### What the task asks
From the listing below, set down exactly the lines between the one holding "ATOM 61 C C" and the one holding "ATOM 77 N N", inclusive. No other line is wanted.

### Supplied entries
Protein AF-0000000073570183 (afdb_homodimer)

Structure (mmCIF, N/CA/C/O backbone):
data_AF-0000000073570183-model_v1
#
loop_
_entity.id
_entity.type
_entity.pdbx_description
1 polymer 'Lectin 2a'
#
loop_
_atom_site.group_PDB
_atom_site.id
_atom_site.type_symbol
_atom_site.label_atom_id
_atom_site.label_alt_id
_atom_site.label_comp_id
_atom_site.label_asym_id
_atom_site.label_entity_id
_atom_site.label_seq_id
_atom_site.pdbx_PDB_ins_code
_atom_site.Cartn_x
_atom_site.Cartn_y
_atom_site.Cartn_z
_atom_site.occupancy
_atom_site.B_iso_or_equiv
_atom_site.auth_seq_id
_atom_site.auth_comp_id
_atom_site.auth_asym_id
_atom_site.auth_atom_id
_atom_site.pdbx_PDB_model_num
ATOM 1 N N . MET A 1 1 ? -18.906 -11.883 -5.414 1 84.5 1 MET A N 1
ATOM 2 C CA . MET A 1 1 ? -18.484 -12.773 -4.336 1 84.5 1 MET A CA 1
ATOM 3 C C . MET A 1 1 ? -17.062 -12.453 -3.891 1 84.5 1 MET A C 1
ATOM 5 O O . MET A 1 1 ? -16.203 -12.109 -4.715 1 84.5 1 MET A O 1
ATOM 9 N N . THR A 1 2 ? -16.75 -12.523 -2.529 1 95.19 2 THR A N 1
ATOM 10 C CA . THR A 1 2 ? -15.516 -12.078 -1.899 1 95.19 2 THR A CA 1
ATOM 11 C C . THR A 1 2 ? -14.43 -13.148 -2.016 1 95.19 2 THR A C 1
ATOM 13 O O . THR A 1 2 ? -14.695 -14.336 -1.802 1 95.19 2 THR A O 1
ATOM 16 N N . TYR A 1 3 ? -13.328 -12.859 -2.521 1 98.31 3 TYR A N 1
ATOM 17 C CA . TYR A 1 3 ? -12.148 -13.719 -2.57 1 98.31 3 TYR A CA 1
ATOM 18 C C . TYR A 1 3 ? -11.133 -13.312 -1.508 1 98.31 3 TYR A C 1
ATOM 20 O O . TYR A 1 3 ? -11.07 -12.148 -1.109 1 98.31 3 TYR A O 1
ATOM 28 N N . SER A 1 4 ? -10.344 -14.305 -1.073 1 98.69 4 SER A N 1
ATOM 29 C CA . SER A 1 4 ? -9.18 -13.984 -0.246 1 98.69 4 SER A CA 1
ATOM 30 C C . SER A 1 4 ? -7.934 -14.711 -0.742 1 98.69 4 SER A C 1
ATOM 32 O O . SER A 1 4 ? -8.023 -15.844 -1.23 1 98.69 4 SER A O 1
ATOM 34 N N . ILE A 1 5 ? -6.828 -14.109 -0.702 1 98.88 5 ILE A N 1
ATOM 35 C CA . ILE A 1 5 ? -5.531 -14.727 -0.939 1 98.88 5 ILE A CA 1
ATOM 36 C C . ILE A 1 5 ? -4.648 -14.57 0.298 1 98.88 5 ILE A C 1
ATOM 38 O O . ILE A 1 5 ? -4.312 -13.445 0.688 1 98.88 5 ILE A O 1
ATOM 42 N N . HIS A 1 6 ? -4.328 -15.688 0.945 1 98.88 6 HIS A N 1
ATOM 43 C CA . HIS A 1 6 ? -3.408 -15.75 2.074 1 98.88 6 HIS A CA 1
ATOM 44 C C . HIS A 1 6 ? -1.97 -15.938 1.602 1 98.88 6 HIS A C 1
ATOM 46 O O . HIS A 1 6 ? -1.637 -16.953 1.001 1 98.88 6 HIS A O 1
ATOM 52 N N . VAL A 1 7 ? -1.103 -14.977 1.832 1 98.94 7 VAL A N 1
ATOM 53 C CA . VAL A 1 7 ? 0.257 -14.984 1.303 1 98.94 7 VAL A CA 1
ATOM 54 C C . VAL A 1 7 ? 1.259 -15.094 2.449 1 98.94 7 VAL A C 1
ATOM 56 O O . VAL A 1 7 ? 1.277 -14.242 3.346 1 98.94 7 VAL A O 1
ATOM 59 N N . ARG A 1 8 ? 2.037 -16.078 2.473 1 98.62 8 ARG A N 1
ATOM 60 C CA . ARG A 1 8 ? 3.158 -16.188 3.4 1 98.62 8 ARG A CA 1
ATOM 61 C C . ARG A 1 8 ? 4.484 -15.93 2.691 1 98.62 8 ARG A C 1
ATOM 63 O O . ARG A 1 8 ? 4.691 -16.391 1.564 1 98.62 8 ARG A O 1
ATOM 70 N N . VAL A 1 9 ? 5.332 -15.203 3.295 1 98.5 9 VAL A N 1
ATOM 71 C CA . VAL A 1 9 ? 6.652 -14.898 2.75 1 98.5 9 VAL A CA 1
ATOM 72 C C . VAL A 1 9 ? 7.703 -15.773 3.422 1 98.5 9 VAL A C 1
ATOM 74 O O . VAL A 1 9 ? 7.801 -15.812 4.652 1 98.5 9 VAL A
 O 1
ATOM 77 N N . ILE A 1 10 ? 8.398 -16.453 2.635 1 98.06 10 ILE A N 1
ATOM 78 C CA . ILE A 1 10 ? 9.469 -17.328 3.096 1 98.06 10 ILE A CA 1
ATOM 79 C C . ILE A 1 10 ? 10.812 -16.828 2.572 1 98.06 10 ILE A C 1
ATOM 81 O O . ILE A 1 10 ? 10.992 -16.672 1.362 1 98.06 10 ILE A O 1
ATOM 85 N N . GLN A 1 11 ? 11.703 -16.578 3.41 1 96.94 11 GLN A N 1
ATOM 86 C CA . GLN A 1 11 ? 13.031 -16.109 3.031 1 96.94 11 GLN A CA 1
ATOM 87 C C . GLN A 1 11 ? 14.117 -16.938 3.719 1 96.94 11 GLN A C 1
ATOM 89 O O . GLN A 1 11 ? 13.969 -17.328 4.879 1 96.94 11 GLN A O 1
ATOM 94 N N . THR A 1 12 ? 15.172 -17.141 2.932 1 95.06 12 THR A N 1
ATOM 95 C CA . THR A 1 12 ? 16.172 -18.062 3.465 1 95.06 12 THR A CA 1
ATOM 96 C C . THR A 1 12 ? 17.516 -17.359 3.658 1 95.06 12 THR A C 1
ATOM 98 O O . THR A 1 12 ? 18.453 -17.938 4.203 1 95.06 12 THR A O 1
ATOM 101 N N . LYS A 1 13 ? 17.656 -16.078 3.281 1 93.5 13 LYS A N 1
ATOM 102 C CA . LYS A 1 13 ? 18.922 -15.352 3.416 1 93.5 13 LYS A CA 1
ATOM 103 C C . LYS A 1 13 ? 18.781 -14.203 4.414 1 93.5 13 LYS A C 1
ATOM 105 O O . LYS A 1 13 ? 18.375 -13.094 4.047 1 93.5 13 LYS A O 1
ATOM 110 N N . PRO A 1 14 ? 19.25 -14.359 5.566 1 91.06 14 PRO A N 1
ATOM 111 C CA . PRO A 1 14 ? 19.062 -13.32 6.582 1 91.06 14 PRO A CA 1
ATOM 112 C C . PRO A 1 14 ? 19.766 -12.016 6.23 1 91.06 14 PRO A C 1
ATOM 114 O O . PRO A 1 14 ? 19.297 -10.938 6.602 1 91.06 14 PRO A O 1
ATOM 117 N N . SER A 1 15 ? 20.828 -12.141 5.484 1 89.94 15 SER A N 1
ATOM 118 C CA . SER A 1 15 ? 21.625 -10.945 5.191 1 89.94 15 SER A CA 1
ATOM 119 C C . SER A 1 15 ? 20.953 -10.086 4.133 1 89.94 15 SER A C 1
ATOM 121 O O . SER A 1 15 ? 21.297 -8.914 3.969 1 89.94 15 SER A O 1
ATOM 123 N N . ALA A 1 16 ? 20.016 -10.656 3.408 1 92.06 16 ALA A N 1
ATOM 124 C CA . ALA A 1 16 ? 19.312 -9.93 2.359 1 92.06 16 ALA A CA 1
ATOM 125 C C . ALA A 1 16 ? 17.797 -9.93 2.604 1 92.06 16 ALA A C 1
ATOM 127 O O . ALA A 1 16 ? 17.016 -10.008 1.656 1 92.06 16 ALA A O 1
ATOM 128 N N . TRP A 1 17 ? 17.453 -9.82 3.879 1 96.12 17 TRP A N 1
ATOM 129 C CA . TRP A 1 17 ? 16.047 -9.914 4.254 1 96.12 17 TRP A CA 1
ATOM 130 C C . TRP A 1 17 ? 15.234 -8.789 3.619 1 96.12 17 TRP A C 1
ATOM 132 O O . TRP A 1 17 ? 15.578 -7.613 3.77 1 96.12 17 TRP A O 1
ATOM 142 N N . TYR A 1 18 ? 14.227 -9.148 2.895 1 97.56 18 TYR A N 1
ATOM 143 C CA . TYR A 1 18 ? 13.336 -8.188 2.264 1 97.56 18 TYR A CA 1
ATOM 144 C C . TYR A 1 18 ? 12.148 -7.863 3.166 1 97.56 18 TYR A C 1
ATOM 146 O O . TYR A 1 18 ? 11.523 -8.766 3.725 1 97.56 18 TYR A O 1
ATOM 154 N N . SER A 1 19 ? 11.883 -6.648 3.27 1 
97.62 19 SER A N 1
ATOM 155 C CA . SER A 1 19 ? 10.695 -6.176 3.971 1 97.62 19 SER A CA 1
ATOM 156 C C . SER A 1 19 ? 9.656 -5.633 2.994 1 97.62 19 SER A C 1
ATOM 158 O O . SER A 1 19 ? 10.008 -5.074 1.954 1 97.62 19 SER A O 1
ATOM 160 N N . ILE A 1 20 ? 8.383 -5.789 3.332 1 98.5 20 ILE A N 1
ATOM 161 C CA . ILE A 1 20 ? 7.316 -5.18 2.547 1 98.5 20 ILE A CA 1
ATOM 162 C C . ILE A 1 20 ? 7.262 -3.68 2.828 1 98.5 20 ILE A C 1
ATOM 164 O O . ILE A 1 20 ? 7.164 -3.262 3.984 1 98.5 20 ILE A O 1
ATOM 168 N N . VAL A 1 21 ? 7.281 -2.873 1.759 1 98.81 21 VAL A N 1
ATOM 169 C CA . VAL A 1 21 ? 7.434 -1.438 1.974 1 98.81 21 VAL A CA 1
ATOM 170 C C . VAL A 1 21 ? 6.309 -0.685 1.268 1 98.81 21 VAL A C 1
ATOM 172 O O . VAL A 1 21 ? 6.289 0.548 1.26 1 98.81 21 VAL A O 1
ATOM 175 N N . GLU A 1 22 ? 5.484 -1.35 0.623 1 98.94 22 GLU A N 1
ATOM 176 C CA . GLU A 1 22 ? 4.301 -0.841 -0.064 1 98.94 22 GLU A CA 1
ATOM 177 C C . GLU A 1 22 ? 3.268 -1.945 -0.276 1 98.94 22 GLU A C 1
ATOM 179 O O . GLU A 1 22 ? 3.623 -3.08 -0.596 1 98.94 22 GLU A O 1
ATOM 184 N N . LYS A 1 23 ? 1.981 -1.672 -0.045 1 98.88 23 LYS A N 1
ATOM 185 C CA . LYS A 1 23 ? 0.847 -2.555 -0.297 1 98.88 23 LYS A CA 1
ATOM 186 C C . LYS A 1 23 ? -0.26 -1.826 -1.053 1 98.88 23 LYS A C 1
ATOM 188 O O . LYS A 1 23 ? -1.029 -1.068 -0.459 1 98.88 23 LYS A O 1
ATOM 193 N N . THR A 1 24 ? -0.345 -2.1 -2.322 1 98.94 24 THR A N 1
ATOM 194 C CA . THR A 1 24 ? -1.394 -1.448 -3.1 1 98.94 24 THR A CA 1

### Problem solution
ATOM 61 C C . ARG A 1 8 ? 4.484 -15.93 2.691 1 98.62 8 ARG A C 1
ATOM 63 O O . ARG A 1 8 ? 4.691 -16.391 1.564 1 98.62 8 ARG A O 1
ATOM 70 N N . VAL A 1 9 ? 5.332 -15.203 3.295 1 98.5 9 VAL A N 1
ATOM 71 C CA . VAL A 1 9 ? 6.652 -14.898 2.75 1 98.5 9 VAL A CA 1
ATOM 72 C C . VAL A 1 9 ? 7.703 -15.773 3.422 1 98.5 9 VAL A C 1
ATOM 74 O O . VAL A 1 9 ? 7.801 -15.812 4.652 1 98.5 9 VAL A
 O 1
ATOM 77 N N . ILE A 1 10 ? 8.398 -16.453 2.635 1 98.06 10 ILE A N 1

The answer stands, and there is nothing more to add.